Why: Grafana may have a stale or misconfigured Loki data source. Verifying whether any label returns results isolates whether the problem is Grafana → Loki or Loki → storage.

# Port-forward to Grafana and open the Explore page
kubectl port-forward -n monitoring svc/grafana 3000:3000 &
# Navigate to Explore → select Loki data source → run: {job=~".+"}
# This query matches any log stream that has a job label

# Check Grafana's Loki data source config
curl -s -H "Authorization: Bearer <GRAFANA_API_KEY>" \
  http://localhost:3000/api/datasources | python3 -m json.tool | grep -A5 '"type": "loki"'
Expected output:
"type": "loki",
"url": "http://loki:3100",
"access": "proxy"
If this fails: If the Loki data source test fails in Grafana, the URL is wrong or Loki is not responding. Proceed to Step 4 to check Loki's health directly.

Step 3: Check Log Shipper (Promtail/Fluentd/Vector) Pod Status and Logs

Why: The log shipper (a DaemonSet running on every node) is responsible for collecting logs and forwarding them to Loki.
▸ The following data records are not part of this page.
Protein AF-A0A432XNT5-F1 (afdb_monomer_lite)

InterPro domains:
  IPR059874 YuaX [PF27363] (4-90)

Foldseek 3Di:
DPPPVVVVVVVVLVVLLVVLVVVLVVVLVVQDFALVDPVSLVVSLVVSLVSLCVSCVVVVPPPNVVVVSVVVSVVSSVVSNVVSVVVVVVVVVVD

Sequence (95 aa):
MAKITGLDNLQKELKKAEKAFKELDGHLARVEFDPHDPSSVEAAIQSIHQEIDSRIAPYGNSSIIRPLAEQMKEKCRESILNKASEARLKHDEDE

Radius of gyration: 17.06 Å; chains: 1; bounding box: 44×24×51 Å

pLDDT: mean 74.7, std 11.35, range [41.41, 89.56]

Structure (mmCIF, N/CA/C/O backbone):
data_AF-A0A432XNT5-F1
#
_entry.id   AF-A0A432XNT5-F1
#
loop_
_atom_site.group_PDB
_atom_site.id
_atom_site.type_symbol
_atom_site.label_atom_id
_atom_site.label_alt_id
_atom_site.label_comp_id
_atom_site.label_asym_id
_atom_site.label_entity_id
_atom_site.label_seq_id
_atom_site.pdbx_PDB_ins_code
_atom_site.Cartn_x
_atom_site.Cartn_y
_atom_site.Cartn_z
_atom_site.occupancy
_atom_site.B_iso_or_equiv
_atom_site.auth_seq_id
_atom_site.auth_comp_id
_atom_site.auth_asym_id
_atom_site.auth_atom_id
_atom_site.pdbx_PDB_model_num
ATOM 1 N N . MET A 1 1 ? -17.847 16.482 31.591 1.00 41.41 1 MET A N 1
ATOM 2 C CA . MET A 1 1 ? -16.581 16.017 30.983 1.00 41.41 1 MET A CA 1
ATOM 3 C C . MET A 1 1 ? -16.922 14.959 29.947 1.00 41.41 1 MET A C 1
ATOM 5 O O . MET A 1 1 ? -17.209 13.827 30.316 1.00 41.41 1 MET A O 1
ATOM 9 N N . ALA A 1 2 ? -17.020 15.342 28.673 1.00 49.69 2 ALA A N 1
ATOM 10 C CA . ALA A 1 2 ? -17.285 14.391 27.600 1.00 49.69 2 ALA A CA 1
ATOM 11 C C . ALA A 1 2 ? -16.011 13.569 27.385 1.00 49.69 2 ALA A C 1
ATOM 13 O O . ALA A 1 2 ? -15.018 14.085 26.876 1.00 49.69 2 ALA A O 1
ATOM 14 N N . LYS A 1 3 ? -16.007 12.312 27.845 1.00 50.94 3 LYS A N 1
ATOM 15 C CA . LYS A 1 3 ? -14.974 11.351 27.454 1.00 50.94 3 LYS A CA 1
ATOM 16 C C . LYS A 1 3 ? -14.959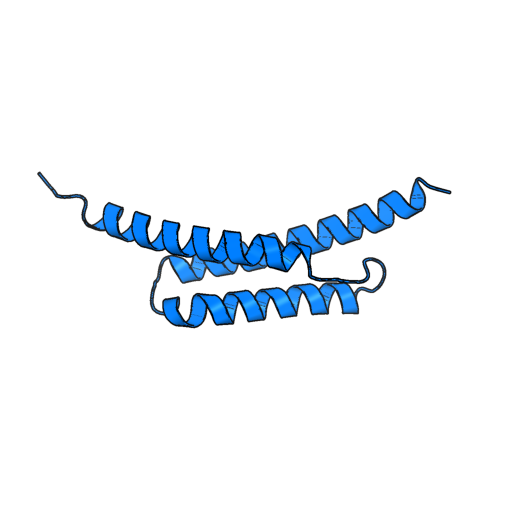 11.333 25.935 1.00 50.94 3 LYS A C 1
ATOM 18 O O . LYS A 1 3 ? -15.983 11.059 25.312 1.00 50.94 3 LYS A O 1
ATOM 23 N N . ILE A 1 4 ? -13.817 11.670 25.355 1.00 59.56 4 ILE A N 1
ATOM 24 C CA . ILE A 1 4 ? -13.633 11.727 23.912 1.00 59.56 4 ILE A CA 1
ATOM 25 C C . ILE A 1 4 ? -13.465 10.290 23.395 1.00 59.56 4 ILE A C 1
ATOM 27 O O . ILE A 1 4 ? -12.452 9.925 22.814 1.00 59.56 4 ILE A O 1
ATOM 31 N N . THR A 1 5 ? -14.458 9.435 23.644 1.00 61.31 5 THR A N 1
ATOM 32 C CA . THR A 1 5 ? -14.435 8.002 23.317 1.00 61.31 5 THR A CA 1
ATOM 33 C C . THR A 1 5 ? -14.282 7.775 21.808 1.00 61.31 5 THR A C 1
ATOM 35 O O . THR A 1 5 ? -13.747 6.757 21.379 1.00 61.31 5 THR A O 1
ATOM 38 N N . GLY A 1 6 ? -14.706 8.747 20.991 1.00 61.75 6 GLY A N 1
ATOM 39 C CA . GLY A 1 6 ? -14.487 8.734 19.545 1.00 61.75 6 GLY A CA 1
ATOM 40 C C . GLY A 1 6 ? -13.014 8.860 19.143 1.00 61.75 6 GLY A C 1
ATOM 41 O O . GLY A 1 6 ? -12.603 8.213 18.185 1.00 61.75 6 GLY A O 1
ATOM 42 N N . LEU A 1 7 ? -12.205 9.624 19.889 1.00 69.19 7 LEU A N 1
ATOM 43 C CA . LEU A 1 7 ? -10.782 9.823 19.585 1.00 69.19 7 LEU A CA 1
ATOM 44 C C . LEU A 1 7 ? -9.969 8.564 19.899 1.00 69.19 7 LEU A C 1
ATOM 46 O O . LEU A 1 7 ? -9.148 8.166 19.082 1.00 69.19 7 LEU A O 1
ATOM 50 N N . ASP A 1 8 ? -10.269 7.883 21.008 1.00 71.94 8 ASP A N 1
ATOM 51 C CA . ASP A 1 8 ? -9.666 6.591 21.370 1.00 71.94 8 ASP A CA 1
ATOM 52 C C . ASP A 1 8 ? -9.879 5.516 20.292 1.00 71.94 8 ASP A C 1
ATOM 54 O O . ASP A 1 8 ? -8.968 4.754 19.955 1.00 71.94 8 ASP A O 1
ATOM 58 N N . ASN A 1 9 ? -11.091 5.448 19.732 1.00 68.12 9 ASN A N 1
ATOM 59 C CA . ASN A 1 9 ? -11.408 4.472 18.694 1.00 68.12 9 ASN A CA 1
ATOM 60 C C . ASN A 1 9 ? -10.698 4.818 17.377 1.00 68.12 9 ASN A C 1
ATOM 62 O O . ASN A 1 9 ? -10.135 3.941 16.729 1.00 68.12 9 ASN A O 1
ATOM 66 N N . LEU A 1 10 ? -10.644 6.107 17.034 1.00 69.06 10 LEU A N 1
ATOM 67 C CA . LEU A 1 10 ? -9.917 6.608 15.869 1.00 69.06 10 LEU A CA 1
ATOM 68 C C . LEU A 1 10 ? -8.414 6.311 15.977 1.00 69.06 10 LEU A C 1
ATOM 70 O O . LEU A 1 10 ? -7.806 5.834 15.024 1.00 69.06 10 LEU A O 1
ATOM 74 N N . GLN A 1 11 ? -7.831 6.493 17.164 1.00 71.19 11 GLN A N 1
ATOM 75 C CA . GLN A 1 11 ? -6.424 6.196 17.434 1.00 71.19 11 GLN A CA 1
ATOM 76 C C . GLN A 1 11 ? -6.114 4.697 17.316 1.00 71.19 11 GLN A C 1
ATOM 78 O O . GLN A 1 11 ? -5.049 4.321 16.824 1.00 71.19 11 GLN A O 1
ATOM 83 N N . LYS A 1 12 ? -7.041 3.827 17.742 1.00 77.81 12 LYS A N 1
ATOM 84 C CA . LYS A 1 12 ? -6.916 2.369 17.578 1.00 77.81 12 LYS A CA 1
ATOM 85 C C . LYS A 1 12 ? -6.966 1.946 16.115 1.00 77.81 12 LYS A C 1
ATOM 87 O O . LYS A 1 12 ? -6.147 1.124 15.709 1.00 77.81 12 LYS A O 1
ATOM 92 N N . GLU A 1 13 ? -7.899 2.490 15.341 1.00 70.69 13 GLU A N 1
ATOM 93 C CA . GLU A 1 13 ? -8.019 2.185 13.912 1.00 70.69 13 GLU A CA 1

If the shipper is crashing or logging errors, logs are being dropped at the source before they ever reach Loki.

# Check all log shipper pods
kubectl get pods -n logging -o wide

# Check DaemonSet rollout status
kubectl rollout status daemonset/promtail -n logging

# Get recent logs from the shipper — look for errors, backpressure, or 429/503 responses
kubectl logs -n logging daemonset/promtail --tail=100 | grep -E 'error|Error|ERRO|429|503|backpressure|dropped|failed'

# If using Fluentd instead:
kubectl logs -n logging daemonset/fluentd --tail=100 | grep -E 'error|Error|warn|Warn|retry|retry_count'

# Check if specific node shippers are failing
kubectl get pods -n logging -o wide | grep -v Running
Expected output (healthy Promtail):
level=info msg="Tailing new file" path=/var/log/pods/production_myapp-.../myapp/0.log
level=info msg="successfully sent entries" url=http://loki:3100
Backpressure indicators: level=warn msg="dropping entry", 429 Too Many Requests, channel is full, retry queue full. If this fails: If all DaemonSet pods are in CrashLoopBackOff, check the shipper configuration ConfigMap for syntax errors: kubectl describe configmap -n logging promtail-config

Step 4: Check Loki Ingester Status and Pod Health

Why: Loki's ingesters are the write path — they receive log streams from shippers and buffer them before writing to storage. If ingesters are overloaded, crashing, or restarting, logs queue up in the shippers and eventually get dropped.

# Check Loki pods
kubectl get pods -n logging -l app=loki -o wide

# Check Loki logs for ingestion errors or saturation
kubectl logs -n logging -l app=loki --tail=100 | grep -E 'error|Error|ERRO|ingester|ratelimit|compactor'

# Check Loki metrics via API (if available)
curl -s http://localhost:3100/metrics | grep -E 'loki_ingester_(blocks|chunks|streams|appended)' | head -20

# Check the ingester ring status (for distributed Loki)
curl -s http://localhost:3100/ring | python3 -m json.tool | grep '"state"' | sort | uniq -c
Expected output (healthy):
# All ingester pods Running
# Loki logs: no error lines
# Ring status: all ingesters "ACTIVE"
If this fails: If Loki pods are OOMKilled, the ingester is running out of memory. Check with kubectl describe pod -n logging <LOKI_POD> and look for OOMKilled in the Last State section. This requires scaling Loki or tuning ingester.chunk_target_size.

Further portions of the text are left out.